SMSFs with smaller balances were not found to be uneconomical over extended periods as some industry commentary has long suggested, the latest analysis from Class has revealed.

The “June 2016 SMSF Benchmark Report” provided an overview of data about SMSFs and administrators with a key focus on whether smaller balance funds were cost-effective.

The analysis revealed that for SMSFs with balances of less than $50,000, the population of those lower balance funds was largely made up of funds that were new and growing, or shrinking and exiting.

Also, on average, those lower balance funds come and go from the under $50,000 bracket in about two years, and given that high turnover, it was incorrect to assume funds with low balances were sitting around for many years paying ongoing high fees, the report said.

“People want to know what works and what doesn’t work and there’s obviously a focus on whether SMSFs deliver on the promise in terms of their provided benefits to the trustee,” Class chief executive Kevin Bungard told selfmanagedsuper.
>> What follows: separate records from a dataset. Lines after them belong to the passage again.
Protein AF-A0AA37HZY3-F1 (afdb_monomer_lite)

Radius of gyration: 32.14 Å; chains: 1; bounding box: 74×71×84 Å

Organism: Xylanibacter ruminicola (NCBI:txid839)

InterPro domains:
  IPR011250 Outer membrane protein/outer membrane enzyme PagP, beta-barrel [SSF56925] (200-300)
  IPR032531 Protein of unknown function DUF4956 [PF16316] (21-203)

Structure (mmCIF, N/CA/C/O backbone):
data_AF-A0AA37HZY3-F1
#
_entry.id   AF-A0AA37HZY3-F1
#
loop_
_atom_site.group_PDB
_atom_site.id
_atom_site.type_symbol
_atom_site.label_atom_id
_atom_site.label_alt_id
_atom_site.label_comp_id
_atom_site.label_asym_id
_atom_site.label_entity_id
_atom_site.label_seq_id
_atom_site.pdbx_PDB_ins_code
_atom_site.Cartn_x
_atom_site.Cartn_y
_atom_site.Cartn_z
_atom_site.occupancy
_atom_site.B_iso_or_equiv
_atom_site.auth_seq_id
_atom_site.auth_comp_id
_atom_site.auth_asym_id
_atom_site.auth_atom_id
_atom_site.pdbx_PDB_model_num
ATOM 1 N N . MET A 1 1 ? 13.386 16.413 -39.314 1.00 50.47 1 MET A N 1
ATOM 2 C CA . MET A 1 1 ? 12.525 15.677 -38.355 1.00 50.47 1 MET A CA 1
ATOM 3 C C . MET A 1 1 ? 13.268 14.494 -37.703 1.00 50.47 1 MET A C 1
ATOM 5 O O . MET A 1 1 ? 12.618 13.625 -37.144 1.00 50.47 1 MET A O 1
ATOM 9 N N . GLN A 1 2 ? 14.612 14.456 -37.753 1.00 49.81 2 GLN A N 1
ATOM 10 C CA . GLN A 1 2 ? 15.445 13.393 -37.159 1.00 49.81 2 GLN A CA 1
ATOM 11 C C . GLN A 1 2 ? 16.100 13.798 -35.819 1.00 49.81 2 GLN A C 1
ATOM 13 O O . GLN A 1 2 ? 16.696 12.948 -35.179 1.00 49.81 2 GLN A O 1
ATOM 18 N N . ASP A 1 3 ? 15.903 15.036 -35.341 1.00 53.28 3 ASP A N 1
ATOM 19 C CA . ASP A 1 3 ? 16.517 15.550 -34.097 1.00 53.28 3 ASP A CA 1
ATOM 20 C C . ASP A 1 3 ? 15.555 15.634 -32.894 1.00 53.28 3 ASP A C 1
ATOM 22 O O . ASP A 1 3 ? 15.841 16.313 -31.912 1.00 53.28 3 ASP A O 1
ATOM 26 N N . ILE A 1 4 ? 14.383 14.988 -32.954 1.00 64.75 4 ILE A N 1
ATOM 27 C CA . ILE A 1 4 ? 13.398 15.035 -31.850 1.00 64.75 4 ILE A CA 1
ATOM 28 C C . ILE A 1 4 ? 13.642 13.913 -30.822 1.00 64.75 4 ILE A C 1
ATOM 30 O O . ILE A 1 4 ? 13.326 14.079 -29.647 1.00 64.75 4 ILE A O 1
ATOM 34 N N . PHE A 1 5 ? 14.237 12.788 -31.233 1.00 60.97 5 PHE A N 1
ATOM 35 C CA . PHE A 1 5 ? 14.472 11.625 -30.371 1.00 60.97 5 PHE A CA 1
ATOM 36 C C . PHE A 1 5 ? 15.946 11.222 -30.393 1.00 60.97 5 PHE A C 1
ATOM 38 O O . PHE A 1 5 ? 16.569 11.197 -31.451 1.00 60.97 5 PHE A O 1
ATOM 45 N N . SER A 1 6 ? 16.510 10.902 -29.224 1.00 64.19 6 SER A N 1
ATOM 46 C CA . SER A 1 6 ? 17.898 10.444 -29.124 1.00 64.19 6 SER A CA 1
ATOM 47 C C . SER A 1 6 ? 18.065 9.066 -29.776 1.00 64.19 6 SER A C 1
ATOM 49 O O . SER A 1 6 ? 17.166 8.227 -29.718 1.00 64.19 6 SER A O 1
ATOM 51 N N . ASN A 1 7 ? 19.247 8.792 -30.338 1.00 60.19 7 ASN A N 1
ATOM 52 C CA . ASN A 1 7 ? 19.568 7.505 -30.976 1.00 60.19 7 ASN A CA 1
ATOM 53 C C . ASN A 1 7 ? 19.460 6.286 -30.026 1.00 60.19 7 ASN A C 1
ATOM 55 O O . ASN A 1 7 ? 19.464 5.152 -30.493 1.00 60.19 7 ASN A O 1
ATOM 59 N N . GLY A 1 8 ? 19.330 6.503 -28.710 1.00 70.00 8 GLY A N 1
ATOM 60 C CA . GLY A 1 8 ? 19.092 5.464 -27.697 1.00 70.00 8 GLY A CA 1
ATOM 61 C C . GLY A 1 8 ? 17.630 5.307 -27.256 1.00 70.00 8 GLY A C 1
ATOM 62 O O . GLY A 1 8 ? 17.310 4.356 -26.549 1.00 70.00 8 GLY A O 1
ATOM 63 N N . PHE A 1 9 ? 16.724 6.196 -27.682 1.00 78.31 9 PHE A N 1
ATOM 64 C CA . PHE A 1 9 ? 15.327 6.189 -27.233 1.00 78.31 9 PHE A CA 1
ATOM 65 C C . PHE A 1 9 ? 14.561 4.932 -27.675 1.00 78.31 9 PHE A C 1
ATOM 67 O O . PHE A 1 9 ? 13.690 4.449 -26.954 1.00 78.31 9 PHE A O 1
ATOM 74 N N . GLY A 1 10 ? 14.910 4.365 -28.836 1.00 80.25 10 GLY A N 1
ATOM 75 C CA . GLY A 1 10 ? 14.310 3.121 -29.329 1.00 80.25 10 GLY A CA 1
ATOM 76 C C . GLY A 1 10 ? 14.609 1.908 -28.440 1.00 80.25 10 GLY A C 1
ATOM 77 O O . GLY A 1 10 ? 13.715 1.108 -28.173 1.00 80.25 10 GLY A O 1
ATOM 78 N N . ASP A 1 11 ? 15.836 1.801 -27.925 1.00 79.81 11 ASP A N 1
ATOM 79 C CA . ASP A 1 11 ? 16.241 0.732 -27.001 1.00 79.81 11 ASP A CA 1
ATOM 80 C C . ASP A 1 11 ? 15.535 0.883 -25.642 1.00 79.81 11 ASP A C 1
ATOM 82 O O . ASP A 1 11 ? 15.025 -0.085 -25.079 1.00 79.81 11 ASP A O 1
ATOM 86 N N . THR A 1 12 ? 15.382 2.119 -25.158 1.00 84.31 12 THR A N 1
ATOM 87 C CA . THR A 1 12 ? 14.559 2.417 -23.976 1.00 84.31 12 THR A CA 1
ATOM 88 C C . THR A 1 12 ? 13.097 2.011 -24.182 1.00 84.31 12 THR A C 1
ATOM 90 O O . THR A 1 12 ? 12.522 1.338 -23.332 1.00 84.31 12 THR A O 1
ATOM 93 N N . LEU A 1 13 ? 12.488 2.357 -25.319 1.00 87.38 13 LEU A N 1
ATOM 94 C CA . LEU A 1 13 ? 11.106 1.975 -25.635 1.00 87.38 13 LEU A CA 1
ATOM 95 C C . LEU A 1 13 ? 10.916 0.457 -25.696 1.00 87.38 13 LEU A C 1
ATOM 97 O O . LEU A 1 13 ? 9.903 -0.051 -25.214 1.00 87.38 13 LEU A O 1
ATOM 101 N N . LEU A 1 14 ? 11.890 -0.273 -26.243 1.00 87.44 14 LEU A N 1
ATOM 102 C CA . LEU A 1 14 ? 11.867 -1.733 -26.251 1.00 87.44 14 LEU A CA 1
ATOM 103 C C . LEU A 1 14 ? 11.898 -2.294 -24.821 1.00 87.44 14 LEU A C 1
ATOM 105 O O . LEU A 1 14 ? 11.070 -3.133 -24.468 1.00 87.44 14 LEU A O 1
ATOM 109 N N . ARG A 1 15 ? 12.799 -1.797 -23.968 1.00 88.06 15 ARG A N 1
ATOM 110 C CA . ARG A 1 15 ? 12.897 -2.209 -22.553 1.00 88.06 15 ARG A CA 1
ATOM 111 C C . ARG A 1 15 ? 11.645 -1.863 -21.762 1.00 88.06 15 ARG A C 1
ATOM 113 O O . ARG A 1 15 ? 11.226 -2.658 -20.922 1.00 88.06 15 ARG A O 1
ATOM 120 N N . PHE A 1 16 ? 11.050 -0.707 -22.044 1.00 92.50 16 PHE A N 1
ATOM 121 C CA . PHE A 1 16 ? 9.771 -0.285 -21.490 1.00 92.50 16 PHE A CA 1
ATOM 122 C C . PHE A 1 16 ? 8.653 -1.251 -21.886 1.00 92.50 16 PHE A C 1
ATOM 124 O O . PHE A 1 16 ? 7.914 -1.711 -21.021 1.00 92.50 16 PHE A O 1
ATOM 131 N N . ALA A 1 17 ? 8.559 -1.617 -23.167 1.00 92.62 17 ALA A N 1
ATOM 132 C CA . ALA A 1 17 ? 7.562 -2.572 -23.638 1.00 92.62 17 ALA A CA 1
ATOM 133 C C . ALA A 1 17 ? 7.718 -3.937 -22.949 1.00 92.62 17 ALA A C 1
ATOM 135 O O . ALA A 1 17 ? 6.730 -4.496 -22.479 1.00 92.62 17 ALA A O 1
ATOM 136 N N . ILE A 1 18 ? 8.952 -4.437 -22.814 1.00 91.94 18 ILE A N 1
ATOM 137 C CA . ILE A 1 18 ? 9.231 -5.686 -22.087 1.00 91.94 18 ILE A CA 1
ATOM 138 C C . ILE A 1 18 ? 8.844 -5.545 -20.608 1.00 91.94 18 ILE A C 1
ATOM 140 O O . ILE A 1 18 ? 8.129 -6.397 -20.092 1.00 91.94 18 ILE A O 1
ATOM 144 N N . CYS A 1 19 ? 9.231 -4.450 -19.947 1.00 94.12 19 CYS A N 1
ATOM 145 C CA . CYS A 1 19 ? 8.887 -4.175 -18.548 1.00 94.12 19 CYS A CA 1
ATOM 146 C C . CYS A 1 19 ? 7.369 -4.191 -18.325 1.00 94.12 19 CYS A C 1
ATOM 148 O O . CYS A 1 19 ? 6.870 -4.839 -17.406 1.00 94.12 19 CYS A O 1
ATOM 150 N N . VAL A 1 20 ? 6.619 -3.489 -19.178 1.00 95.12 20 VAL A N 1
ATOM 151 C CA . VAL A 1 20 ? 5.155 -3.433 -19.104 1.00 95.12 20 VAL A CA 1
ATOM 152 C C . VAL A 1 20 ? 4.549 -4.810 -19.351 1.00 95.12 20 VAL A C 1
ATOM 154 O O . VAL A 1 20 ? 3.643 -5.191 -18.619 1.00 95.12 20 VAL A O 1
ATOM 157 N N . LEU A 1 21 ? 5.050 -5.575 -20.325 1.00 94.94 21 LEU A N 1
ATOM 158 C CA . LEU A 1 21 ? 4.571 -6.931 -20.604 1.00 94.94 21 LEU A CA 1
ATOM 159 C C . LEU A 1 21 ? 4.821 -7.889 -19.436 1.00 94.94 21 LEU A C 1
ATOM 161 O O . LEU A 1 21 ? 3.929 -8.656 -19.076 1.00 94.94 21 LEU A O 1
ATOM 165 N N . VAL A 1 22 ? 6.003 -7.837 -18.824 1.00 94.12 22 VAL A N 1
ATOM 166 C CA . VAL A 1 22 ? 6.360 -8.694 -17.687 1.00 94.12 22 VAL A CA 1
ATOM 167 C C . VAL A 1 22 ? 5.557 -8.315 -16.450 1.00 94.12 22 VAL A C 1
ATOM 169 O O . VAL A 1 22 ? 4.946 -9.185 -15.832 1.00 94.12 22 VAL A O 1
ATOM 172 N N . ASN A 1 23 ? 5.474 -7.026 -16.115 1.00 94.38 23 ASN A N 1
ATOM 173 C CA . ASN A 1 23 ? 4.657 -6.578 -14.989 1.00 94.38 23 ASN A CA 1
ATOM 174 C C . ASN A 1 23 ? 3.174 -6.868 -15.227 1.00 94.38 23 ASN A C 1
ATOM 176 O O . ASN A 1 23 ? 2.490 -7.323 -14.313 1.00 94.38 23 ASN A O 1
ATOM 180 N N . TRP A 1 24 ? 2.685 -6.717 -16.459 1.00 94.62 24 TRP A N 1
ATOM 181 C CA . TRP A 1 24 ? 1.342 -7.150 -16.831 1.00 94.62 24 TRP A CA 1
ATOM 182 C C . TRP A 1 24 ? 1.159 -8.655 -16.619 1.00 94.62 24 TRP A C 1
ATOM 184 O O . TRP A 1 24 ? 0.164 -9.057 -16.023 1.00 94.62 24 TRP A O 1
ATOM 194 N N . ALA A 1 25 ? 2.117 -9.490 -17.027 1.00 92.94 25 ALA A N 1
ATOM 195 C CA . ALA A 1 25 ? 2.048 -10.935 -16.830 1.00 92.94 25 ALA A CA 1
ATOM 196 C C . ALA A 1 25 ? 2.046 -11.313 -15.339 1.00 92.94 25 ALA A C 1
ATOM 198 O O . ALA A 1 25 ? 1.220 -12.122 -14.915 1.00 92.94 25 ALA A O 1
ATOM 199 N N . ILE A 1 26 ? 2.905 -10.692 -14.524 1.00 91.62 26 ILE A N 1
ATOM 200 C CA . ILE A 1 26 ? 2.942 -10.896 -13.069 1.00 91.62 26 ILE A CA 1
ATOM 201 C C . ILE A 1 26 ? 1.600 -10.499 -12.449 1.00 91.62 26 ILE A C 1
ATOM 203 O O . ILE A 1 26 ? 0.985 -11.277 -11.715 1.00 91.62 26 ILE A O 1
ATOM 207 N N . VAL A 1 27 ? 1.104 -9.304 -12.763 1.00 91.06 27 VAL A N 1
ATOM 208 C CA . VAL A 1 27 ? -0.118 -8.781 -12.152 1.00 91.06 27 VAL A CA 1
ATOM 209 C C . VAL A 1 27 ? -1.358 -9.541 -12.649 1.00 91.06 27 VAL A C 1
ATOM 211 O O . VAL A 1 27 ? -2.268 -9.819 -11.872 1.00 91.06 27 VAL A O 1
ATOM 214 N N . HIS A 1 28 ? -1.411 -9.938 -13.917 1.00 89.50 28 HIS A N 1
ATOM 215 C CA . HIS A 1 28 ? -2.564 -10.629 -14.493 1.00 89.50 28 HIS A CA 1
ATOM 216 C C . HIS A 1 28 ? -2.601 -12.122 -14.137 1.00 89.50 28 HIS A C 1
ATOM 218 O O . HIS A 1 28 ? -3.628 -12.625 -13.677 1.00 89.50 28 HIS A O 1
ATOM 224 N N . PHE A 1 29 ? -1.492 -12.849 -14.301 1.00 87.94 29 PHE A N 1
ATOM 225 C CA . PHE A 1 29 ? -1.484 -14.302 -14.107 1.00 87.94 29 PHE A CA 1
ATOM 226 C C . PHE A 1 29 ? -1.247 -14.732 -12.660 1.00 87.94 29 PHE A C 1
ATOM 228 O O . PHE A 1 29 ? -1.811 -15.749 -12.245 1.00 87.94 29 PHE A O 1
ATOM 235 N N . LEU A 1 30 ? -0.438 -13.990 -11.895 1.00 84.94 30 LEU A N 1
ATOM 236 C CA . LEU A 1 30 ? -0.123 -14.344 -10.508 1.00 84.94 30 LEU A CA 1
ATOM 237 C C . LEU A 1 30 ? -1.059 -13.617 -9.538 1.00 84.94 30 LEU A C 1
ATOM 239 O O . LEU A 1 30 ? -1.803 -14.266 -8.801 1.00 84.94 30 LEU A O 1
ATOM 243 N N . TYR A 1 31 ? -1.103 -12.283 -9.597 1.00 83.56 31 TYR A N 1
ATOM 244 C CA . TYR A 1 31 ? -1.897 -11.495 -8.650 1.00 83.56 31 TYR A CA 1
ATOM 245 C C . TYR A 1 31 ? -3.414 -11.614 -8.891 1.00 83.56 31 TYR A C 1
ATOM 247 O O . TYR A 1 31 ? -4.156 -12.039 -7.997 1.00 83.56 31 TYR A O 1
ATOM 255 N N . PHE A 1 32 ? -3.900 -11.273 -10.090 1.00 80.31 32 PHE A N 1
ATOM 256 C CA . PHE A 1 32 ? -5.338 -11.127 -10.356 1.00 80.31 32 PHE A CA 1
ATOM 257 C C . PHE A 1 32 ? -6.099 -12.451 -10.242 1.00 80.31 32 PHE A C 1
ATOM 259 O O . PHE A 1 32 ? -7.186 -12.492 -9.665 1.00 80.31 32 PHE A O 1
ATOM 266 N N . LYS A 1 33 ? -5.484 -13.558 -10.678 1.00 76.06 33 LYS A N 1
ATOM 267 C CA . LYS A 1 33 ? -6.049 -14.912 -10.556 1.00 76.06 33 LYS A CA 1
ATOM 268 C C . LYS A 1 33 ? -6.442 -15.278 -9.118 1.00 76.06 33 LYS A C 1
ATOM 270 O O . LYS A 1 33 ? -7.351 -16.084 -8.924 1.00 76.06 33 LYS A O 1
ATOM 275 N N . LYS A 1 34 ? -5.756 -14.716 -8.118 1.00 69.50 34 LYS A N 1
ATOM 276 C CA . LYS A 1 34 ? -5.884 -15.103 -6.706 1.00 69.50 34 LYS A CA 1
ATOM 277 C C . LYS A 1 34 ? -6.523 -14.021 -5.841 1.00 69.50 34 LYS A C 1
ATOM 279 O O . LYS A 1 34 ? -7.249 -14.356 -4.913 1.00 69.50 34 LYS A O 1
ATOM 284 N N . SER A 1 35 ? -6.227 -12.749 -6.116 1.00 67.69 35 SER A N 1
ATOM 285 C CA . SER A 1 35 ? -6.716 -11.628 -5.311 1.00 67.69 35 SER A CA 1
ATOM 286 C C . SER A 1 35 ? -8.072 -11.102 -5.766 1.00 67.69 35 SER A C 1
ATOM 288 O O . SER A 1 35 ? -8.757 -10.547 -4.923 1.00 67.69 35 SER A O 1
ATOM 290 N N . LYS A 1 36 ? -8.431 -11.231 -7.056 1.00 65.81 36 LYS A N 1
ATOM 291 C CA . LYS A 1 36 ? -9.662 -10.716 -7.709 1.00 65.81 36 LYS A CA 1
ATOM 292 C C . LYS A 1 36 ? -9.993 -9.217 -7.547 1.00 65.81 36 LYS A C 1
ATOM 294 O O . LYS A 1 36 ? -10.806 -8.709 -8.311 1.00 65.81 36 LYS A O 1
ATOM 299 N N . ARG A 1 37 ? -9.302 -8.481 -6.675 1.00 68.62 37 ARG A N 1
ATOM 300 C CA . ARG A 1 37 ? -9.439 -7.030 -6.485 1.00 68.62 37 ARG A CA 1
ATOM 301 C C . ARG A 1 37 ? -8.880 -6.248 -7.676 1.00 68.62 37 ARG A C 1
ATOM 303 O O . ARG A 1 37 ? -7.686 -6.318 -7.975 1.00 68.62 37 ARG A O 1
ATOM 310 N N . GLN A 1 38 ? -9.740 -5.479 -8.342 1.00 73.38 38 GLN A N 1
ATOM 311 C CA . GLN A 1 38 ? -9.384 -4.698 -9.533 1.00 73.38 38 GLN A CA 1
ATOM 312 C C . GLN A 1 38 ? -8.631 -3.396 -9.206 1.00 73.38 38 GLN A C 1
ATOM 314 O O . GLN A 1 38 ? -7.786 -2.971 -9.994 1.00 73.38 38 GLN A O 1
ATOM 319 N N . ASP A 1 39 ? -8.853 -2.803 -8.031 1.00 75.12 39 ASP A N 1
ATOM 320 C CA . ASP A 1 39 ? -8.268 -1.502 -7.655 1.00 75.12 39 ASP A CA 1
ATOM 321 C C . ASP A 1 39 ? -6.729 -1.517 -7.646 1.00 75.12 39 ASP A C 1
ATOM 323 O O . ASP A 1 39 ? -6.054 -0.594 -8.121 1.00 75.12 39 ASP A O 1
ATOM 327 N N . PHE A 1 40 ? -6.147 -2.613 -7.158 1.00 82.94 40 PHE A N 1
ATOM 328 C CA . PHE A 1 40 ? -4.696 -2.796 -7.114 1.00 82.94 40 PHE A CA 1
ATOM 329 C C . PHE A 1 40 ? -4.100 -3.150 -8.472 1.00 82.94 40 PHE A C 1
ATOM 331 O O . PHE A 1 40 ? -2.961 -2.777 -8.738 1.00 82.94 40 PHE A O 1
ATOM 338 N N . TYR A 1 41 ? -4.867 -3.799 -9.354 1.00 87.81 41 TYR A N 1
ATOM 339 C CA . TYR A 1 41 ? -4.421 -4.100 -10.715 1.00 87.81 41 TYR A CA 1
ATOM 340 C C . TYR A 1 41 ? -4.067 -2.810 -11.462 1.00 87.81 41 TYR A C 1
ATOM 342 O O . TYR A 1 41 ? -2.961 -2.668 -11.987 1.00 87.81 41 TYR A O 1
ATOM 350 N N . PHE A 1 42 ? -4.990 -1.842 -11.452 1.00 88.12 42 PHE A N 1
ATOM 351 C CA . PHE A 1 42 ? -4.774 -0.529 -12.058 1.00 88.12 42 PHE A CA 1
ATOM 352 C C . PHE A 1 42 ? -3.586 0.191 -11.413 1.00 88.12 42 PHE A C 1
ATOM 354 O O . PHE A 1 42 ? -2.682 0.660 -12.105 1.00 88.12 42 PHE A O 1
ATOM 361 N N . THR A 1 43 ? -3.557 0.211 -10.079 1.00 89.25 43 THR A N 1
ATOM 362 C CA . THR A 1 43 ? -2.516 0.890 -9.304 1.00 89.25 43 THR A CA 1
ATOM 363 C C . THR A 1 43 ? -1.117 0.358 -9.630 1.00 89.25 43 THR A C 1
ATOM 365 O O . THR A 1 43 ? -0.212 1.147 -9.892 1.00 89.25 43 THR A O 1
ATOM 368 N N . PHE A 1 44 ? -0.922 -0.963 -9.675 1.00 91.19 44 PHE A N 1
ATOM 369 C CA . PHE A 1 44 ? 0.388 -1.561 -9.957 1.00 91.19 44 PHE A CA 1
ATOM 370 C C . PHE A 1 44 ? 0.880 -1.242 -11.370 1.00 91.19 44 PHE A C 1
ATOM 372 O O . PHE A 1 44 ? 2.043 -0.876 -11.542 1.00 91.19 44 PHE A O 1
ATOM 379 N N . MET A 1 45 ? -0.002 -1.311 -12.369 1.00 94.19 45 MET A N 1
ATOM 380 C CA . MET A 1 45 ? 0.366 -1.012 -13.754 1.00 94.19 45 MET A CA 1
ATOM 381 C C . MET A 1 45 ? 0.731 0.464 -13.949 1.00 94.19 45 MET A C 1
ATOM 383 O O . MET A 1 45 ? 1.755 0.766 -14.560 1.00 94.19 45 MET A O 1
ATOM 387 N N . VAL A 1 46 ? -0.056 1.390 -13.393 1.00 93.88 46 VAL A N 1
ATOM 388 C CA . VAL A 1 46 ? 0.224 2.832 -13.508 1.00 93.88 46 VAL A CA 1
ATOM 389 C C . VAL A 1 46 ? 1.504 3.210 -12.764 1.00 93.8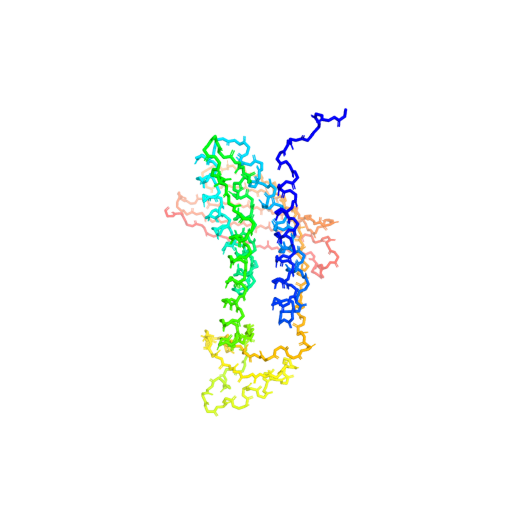8 46 VAL A C 1
ATOM 391 O O . VAL A 1 46 ? 2.321 3.959 -13.300 1.00 93.88 46 VAL A O 1
ATOM 394 N N . ILE A 1 47 ? 1.724 2.660 -11.565 1.00 92.00 47 ILE A N 1
ATOM 395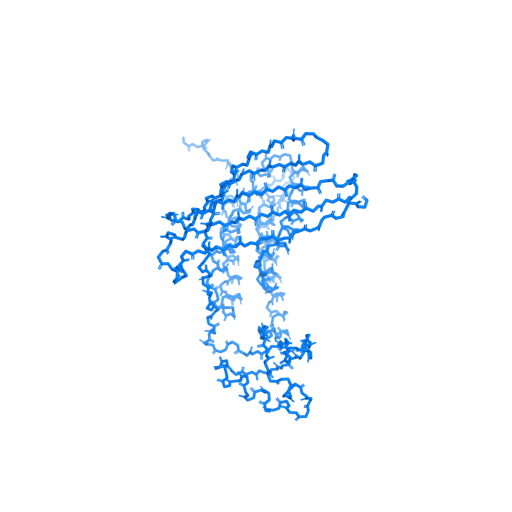 C CA . ILE A 1 47 ? 2.958 2.897 -10.805 1.00 92.00 47 ILE A CA 1
ATOM 396 C C . ILE A 1 47 ? 4.178 2.354 -11.554 1.00 92.00 47 ILE A C 1
ATOM 398 O O . ILE A 1 47 ? 5.196 3.042 -11.601 1.00 92.00 47 ILE A O 1
ATOM 402 N N . SER A 1 48 ? 4.084 1.172 -12.174 1.00 94.12 48 SER A N 1
ATOM 403 C CA . SER A 1 48 ? 5.171 0.619 -12.991 1.00 94.12 48 SER A CA 1
ATOM 404 C C . SER A 1 48 ? 5.612 1.592 -14.083 1.00 94.12 48 SER A C 1
ATOM 406 O O . SER A 1 48 ? 6.795 1.916 -14.192 1.00 94.12 48 SER A O 1
ATOM 408 N N . VAL A 1 49 ? 4.646 2.108 -14.848 1.00 94.75 49 VAL A N 1
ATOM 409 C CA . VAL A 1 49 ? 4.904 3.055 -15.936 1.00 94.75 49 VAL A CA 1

“It’s important for people to actually understand the dynamics of the industry and that there isn’t a huge population of small balance funds that people, for some reason, are investing in and paying high fees for – that’s not an accurate representation of what’s going on.”

Commenting on the key findings, Bungard highlighted that the SMSF industry had a gut feeling that was the case.

“Many were saying surely those would just be funds that were just starting or funds that are being drawn down,” he said.

“So it’s always good to check your gut feeling, and validate and confirm that because this way, when someone asks the question, we can be definitive as an industry to say, no there isn’t lots of $50,000 SMSFs sitting around for x amount of years where people are not paying attention.

“And it would be surprising if they were when you consider that the level of SMSF trustees’ engagement is so high, you can’t imagine that someone would set up a fund with $20,000 and then ignore it for five years.

“The data confirms that there actually isn’t a problem.”

The “June 2016 SMSF Benchmark Report” is the second quarterly study analysing the over 110,000 SMSFs administered on Class Super, representing 19.2 per cent of the estimated 577,236 SMSFs in Australia.

“We started the SMSF Benchmark Report because we thought we’re at a size where we could get more real-time reliable data and look for insights into what was happening in the industry and with the administrators, rather than waiting for periods at a time for the ATO and others to pull their numbers out,” Bungard said.

“Our objective was always to be able to take anything that’s topical or being discussed in the industry and to see if there’s something we can contribute based on whether we can do an analysis on information that’s available.”

The report is compiled using a selection of de-identified data extracted from across the Class Super user base.